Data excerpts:
- Opening Delimiter -
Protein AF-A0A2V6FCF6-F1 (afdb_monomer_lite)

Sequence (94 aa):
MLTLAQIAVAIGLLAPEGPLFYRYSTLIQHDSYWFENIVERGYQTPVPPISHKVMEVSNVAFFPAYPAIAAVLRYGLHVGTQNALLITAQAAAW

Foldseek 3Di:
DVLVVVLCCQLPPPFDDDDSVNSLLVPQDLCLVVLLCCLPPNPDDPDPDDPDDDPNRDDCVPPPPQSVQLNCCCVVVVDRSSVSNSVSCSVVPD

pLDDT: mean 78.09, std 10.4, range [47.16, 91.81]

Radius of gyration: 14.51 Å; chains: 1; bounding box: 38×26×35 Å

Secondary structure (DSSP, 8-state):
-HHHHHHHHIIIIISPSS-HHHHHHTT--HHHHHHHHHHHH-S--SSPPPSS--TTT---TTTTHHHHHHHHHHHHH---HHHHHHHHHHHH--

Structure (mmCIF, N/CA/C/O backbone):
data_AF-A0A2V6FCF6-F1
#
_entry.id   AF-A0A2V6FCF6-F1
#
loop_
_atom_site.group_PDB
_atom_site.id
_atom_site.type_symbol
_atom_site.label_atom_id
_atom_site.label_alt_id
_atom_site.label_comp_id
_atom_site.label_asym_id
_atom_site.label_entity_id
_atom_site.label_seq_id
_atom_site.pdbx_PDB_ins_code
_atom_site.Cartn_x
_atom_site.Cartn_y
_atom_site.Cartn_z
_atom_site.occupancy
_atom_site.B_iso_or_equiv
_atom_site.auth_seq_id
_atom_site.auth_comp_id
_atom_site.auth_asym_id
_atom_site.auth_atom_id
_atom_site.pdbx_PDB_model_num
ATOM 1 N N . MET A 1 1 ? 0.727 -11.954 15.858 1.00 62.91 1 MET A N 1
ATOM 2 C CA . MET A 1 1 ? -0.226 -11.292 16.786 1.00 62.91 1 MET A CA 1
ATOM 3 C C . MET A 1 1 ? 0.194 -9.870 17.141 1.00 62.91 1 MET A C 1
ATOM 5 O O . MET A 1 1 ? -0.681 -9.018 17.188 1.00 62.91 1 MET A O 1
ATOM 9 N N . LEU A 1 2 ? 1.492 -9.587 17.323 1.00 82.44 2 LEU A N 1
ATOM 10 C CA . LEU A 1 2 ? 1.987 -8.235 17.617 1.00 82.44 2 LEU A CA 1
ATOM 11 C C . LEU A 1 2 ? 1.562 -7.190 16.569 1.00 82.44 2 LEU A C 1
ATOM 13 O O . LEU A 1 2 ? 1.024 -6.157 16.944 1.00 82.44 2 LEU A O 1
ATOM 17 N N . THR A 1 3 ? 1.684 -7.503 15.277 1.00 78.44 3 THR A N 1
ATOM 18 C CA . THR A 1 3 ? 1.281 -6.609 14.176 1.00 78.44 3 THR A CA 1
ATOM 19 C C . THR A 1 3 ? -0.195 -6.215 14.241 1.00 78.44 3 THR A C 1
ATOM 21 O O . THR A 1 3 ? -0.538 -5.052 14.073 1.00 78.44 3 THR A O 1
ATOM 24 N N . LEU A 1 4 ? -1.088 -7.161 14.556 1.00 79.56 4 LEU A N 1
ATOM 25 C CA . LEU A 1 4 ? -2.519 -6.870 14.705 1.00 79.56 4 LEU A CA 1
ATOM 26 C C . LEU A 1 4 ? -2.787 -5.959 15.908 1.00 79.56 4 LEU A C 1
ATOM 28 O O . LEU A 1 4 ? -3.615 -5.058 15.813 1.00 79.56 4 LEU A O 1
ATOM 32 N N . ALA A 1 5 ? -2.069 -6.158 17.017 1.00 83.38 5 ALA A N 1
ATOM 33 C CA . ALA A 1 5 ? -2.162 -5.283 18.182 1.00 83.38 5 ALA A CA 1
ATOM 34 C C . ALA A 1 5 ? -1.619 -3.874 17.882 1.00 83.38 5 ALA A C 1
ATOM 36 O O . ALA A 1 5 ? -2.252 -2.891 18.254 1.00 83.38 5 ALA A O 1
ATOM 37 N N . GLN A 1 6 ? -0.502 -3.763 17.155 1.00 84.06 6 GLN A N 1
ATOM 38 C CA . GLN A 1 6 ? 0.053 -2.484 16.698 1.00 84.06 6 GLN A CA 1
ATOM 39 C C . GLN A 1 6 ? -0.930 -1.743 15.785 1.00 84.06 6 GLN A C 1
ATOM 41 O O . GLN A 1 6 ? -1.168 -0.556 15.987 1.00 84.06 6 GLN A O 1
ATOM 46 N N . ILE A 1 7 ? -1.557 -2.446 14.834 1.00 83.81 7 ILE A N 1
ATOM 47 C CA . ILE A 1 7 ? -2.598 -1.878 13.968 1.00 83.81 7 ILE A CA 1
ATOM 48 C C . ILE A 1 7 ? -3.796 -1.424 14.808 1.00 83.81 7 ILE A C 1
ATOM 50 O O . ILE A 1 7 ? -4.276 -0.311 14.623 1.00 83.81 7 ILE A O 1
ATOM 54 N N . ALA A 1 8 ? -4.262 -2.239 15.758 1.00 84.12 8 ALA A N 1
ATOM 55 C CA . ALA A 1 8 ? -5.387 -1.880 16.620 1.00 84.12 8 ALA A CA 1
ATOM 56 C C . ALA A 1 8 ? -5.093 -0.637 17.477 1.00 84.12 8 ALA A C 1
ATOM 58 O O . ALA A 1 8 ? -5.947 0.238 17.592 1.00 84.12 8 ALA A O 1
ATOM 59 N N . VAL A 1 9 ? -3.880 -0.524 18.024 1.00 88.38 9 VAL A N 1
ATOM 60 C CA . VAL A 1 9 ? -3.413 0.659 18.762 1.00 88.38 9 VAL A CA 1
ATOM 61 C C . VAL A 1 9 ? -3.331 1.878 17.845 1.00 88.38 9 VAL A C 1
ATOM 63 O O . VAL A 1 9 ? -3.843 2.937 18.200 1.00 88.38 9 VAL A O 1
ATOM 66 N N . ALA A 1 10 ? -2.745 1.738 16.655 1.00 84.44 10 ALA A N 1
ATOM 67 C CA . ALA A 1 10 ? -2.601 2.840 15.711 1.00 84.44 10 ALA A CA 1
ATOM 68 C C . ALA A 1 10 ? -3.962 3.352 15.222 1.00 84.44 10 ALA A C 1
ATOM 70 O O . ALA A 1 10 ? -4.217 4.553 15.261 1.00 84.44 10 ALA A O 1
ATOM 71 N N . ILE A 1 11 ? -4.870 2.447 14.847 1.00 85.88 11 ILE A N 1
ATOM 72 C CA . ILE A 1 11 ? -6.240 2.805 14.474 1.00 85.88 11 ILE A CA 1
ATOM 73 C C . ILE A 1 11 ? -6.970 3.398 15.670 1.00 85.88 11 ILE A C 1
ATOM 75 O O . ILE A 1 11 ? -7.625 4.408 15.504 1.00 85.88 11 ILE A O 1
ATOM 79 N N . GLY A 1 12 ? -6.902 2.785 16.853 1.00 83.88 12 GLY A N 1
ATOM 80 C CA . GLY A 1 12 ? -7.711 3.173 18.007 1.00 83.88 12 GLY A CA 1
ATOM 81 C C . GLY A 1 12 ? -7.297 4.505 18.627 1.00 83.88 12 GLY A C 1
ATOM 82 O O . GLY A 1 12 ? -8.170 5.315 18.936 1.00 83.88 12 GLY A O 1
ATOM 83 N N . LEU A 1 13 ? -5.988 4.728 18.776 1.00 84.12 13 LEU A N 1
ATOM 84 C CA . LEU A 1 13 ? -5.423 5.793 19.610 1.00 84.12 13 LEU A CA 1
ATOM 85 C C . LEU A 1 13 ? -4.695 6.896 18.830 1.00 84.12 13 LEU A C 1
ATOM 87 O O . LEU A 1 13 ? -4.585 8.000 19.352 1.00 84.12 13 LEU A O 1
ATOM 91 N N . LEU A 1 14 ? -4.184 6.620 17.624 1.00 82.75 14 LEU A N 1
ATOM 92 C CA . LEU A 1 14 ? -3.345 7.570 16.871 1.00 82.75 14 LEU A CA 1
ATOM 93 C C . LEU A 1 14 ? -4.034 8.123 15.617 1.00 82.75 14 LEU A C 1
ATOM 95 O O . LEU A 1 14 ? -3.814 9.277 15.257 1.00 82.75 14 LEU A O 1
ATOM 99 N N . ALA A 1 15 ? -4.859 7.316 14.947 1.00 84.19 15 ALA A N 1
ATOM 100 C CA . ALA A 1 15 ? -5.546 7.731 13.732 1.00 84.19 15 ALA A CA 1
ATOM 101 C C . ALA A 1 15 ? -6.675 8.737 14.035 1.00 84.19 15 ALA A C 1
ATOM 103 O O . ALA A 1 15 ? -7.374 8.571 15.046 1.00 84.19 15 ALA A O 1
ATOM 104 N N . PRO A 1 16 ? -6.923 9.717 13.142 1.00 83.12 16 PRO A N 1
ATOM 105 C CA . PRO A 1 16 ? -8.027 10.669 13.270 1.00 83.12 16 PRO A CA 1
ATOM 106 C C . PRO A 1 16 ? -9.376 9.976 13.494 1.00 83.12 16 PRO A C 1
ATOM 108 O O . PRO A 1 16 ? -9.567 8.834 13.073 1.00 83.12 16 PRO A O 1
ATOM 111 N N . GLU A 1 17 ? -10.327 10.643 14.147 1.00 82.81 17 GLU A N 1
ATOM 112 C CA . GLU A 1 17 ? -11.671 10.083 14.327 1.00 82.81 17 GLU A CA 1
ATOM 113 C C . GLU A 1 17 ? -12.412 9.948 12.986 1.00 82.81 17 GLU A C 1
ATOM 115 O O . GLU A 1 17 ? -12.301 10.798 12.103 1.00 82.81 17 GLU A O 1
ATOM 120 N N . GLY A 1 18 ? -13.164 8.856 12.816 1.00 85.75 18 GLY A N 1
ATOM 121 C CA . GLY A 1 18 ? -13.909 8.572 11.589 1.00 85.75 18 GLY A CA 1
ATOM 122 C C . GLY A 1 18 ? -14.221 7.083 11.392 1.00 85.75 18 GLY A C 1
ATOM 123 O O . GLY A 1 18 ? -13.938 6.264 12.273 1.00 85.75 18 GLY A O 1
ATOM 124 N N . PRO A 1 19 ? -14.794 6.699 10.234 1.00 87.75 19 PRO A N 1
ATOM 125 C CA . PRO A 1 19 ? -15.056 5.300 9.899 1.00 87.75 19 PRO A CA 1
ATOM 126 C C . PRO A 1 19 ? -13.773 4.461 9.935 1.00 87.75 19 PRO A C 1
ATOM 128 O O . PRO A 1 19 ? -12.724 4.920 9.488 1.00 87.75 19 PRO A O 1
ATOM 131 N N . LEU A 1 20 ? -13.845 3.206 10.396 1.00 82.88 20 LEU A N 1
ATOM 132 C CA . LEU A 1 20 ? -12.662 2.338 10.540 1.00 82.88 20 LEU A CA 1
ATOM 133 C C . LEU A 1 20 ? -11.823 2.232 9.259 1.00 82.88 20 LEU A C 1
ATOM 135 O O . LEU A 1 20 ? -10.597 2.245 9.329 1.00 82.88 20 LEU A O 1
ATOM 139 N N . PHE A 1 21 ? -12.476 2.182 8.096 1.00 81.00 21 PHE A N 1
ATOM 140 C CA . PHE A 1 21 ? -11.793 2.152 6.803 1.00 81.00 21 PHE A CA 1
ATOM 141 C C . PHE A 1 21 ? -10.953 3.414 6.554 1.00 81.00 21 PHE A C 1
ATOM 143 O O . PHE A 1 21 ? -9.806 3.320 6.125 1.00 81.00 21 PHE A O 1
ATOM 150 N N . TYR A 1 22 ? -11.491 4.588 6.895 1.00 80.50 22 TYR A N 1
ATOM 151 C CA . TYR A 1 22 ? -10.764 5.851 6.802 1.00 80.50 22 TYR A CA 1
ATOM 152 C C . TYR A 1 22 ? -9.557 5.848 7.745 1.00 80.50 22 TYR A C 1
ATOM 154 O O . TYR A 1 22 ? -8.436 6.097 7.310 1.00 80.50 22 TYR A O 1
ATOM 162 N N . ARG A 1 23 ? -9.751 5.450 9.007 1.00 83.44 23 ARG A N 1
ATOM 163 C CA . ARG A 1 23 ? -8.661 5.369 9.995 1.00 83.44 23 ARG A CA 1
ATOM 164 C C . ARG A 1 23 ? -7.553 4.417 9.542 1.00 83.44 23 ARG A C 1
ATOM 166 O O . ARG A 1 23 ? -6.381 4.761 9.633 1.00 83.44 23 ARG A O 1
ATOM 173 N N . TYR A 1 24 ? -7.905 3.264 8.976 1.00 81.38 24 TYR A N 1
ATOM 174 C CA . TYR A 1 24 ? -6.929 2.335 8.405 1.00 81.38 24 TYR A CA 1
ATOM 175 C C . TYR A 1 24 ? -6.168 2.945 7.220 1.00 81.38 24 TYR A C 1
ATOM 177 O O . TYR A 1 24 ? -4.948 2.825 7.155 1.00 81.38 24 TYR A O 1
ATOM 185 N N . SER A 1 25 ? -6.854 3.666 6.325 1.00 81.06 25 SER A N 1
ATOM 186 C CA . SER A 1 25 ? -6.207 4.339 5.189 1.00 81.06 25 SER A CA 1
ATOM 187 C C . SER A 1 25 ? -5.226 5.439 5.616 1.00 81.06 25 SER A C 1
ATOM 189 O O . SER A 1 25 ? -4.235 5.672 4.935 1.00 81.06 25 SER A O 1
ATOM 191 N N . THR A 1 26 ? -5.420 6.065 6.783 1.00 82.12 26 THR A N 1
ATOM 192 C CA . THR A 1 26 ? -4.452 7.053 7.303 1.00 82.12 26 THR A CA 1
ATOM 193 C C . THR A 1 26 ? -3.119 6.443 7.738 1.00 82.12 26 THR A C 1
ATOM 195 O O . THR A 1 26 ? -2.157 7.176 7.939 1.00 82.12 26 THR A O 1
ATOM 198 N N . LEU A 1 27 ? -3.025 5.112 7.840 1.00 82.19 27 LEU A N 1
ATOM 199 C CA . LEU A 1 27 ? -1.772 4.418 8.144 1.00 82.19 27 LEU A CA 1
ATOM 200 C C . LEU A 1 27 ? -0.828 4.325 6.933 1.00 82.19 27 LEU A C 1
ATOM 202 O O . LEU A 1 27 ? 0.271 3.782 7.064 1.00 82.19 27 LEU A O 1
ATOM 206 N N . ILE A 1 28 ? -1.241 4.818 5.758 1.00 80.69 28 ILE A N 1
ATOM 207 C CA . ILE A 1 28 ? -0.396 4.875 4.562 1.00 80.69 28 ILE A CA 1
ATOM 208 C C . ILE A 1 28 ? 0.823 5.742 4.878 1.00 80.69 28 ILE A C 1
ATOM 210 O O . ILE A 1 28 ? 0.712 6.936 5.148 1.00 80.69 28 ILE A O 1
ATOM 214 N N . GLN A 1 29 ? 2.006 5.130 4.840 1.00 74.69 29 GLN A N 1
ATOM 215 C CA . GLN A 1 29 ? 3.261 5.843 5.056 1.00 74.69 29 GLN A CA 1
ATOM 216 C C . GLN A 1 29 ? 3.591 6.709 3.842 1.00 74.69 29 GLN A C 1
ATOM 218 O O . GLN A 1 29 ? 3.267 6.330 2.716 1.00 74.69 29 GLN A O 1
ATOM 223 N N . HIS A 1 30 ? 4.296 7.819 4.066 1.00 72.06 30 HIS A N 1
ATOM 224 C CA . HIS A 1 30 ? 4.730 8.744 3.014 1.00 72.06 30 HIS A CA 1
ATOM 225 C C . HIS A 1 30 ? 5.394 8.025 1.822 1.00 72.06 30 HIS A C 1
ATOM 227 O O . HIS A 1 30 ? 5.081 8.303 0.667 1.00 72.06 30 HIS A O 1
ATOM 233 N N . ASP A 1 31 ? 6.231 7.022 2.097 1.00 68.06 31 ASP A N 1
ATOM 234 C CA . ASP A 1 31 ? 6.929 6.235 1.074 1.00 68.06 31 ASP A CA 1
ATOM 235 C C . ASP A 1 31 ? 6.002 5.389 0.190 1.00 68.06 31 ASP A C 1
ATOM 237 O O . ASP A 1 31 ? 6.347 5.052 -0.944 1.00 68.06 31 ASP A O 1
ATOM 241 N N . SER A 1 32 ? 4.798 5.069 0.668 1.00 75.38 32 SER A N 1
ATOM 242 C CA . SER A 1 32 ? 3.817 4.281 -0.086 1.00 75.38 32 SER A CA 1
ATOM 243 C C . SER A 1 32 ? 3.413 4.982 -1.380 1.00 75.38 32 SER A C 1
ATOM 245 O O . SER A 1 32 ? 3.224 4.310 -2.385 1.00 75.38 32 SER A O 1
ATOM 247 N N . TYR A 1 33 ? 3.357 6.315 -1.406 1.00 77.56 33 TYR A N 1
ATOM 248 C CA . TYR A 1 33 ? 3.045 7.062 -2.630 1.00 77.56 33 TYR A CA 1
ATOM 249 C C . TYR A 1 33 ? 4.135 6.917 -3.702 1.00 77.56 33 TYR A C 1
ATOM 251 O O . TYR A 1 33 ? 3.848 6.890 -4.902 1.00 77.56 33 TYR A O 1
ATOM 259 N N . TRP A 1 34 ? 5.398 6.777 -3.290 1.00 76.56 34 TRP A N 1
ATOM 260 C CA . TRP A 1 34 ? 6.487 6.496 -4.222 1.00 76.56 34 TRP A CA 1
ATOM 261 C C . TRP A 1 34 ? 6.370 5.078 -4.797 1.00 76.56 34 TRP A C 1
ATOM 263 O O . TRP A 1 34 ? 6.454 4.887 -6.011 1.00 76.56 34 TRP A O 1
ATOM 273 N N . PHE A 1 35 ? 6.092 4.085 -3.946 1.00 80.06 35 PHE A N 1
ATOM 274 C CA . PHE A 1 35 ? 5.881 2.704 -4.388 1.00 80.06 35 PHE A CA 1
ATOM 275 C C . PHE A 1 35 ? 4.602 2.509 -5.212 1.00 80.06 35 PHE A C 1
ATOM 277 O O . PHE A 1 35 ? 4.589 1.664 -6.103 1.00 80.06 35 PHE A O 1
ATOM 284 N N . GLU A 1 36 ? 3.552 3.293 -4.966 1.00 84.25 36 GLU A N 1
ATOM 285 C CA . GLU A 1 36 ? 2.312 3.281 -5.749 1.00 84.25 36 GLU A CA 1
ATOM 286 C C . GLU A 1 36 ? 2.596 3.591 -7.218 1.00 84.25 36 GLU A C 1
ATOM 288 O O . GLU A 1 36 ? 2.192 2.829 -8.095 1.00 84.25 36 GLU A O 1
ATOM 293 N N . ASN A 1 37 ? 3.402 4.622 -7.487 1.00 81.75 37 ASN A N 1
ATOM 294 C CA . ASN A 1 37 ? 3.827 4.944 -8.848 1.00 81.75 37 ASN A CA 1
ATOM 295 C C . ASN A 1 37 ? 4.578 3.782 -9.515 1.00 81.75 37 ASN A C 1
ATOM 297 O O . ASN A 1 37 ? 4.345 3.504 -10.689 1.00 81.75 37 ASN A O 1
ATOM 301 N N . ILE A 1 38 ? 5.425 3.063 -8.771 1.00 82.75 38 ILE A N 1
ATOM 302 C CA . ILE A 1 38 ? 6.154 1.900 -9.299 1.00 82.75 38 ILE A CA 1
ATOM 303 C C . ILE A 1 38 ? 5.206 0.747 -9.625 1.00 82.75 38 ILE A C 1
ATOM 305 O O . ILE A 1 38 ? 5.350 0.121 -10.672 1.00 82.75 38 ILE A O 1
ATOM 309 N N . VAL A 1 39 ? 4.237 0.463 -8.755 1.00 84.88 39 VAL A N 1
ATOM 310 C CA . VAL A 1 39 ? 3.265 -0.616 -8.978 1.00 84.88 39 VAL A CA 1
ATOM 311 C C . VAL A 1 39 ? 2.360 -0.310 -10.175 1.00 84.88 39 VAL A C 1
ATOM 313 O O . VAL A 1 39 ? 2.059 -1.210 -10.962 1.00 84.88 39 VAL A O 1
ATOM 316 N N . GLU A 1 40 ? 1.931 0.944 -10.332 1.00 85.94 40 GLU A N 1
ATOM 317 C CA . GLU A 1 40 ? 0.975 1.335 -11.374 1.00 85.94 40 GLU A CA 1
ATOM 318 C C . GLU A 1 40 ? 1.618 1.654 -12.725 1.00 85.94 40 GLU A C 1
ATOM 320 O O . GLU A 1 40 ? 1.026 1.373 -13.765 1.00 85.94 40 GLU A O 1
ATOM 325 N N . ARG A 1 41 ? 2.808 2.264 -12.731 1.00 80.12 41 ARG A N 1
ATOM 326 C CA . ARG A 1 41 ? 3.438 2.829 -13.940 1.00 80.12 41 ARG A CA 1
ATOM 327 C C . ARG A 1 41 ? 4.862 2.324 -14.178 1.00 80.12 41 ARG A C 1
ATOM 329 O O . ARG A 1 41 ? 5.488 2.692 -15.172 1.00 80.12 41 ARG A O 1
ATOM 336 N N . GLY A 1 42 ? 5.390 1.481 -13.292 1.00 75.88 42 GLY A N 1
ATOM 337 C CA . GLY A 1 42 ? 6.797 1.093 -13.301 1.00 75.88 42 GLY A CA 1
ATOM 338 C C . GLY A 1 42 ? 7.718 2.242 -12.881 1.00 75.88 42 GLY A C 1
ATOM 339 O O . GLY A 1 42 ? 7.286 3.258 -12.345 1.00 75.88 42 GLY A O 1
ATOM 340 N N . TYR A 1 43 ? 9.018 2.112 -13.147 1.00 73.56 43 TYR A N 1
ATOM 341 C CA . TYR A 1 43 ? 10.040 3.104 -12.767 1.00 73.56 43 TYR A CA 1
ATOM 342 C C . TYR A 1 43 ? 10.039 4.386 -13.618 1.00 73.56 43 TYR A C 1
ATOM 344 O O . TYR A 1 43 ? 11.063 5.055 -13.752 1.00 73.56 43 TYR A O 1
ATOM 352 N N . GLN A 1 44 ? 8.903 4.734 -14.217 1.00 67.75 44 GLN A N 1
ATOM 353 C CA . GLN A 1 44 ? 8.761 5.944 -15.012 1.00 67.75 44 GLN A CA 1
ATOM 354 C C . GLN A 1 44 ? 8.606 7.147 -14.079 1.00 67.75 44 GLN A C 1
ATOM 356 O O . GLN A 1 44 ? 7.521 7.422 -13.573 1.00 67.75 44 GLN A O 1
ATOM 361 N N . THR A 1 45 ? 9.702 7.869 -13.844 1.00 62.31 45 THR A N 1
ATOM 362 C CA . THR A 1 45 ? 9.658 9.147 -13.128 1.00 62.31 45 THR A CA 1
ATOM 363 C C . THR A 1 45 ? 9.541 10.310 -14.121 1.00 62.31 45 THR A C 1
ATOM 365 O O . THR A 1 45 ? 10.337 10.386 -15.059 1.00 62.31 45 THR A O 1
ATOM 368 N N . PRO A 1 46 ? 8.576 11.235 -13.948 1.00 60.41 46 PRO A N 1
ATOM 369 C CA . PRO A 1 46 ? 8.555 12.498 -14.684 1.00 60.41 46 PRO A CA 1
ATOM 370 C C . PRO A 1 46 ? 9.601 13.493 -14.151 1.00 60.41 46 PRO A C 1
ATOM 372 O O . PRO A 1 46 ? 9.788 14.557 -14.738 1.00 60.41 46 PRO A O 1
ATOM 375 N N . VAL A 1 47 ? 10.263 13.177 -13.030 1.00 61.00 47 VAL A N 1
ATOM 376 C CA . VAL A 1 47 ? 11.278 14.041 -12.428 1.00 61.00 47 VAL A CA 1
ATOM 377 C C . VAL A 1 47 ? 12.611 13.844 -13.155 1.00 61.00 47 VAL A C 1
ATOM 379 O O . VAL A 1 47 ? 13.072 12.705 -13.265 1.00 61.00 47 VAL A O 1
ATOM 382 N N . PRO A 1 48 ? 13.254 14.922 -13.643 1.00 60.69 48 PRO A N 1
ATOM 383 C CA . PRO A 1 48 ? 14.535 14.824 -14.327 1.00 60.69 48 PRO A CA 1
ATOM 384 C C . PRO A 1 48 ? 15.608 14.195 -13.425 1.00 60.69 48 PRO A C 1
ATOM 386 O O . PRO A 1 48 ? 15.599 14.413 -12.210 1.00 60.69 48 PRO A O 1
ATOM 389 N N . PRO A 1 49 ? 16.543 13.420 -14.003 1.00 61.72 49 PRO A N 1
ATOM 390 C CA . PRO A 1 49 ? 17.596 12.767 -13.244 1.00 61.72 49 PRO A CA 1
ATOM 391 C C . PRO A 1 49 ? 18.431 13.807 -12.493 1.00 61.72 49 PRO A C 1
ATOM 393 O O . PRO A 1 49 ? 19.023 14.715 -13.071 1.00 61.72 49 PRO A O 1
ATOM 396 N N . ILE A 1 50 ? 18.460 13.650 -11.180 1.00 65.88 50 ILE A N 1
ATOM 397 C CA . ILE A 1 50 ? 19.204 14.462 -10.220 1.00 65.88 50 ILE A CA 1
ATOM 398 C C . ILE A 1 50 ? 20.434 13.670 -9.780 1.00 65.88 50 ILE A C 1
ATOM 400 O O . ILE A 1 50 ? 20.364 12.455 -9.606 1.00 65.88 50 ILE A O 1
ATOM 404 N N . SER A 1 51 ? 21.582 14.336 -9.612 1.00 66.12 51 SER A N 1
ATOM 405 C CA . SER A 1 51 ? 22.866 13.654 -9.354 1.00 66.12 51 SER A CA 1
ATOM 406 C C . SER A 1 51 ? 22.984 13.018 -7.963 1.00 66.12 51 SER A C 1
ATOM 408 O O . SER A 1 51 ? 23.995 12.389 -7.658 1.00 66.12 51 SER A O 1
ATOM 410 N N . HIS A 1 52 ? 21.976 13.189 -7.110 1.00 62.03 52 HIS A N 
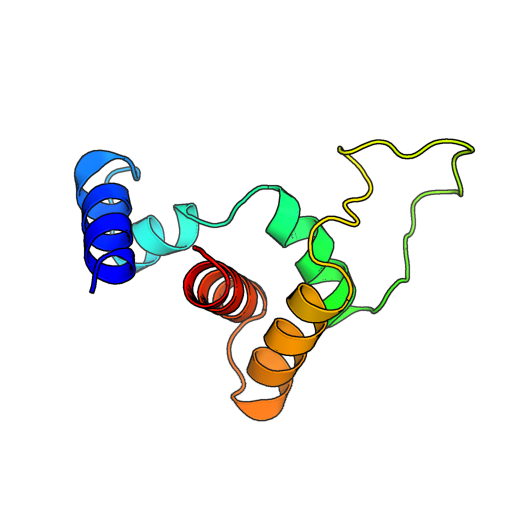1
ATOM 411 C CA . HIS A 1 52 ? 21.954 12.691 -5.743 1.00 62.03 52 HIS A CA 1
ATOM 412 C C . HIS A 1 52 ? 20.546 12.231 -5.354 1.00 62.03 52 HIS A C 1
ATOM 414 O O . HIS A 1 52 ? 19.541 12.734 -5.857 1.00 62.03 52 HIS A O 1
ATOM 420 N N . LYS A 1 53 ? 20.481 11.258 -4.442 1.00 55.06 53 LYS A N 1
ATOM 421 C CA . LYS A 1 53 ? 19.229 10.711 -3.918 1.00 55.06 53 LYS A CA 1
ATOM 422 C C . LYS A 1 53 ? 18.609 11.701 -2.928 1.00 55.06 53 LYS A C 1
ATOM 424 O O . LYS A 1 53 ? 19.171 11.922 -1.860 1.00 55.06 53 LYS A O 1
ATOM 429 N N . VAL A 1 54 ? 17.433 12.228 -3.250 1.00 63.94 54 VAL A N 1
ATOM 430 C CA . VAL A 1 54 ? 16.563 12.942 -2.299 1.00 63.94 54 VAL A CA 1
- Closing Delimiter -
Exercise prompt: For this task, write out exactly the lines of the entries above, starting at the line with "ATOM 318 C C" and ending at the line with "ATOM 325 N N", both included, and no others.

Response box:
ATOM 318 C C . GLU A 1 40 ? 1.618 1.654 -12.725 1.00 85.94 40 GLU A C 1
ATOM 320 O O . GLU A 1 40 ? 1.026 1.373 -13.765 1.00 85.94 40 GLU A O 1
ATOM 325 N N . ARG A 1 41 ? 2.808 2.264 -12.731 1.00 80.12 41 ARG A N 1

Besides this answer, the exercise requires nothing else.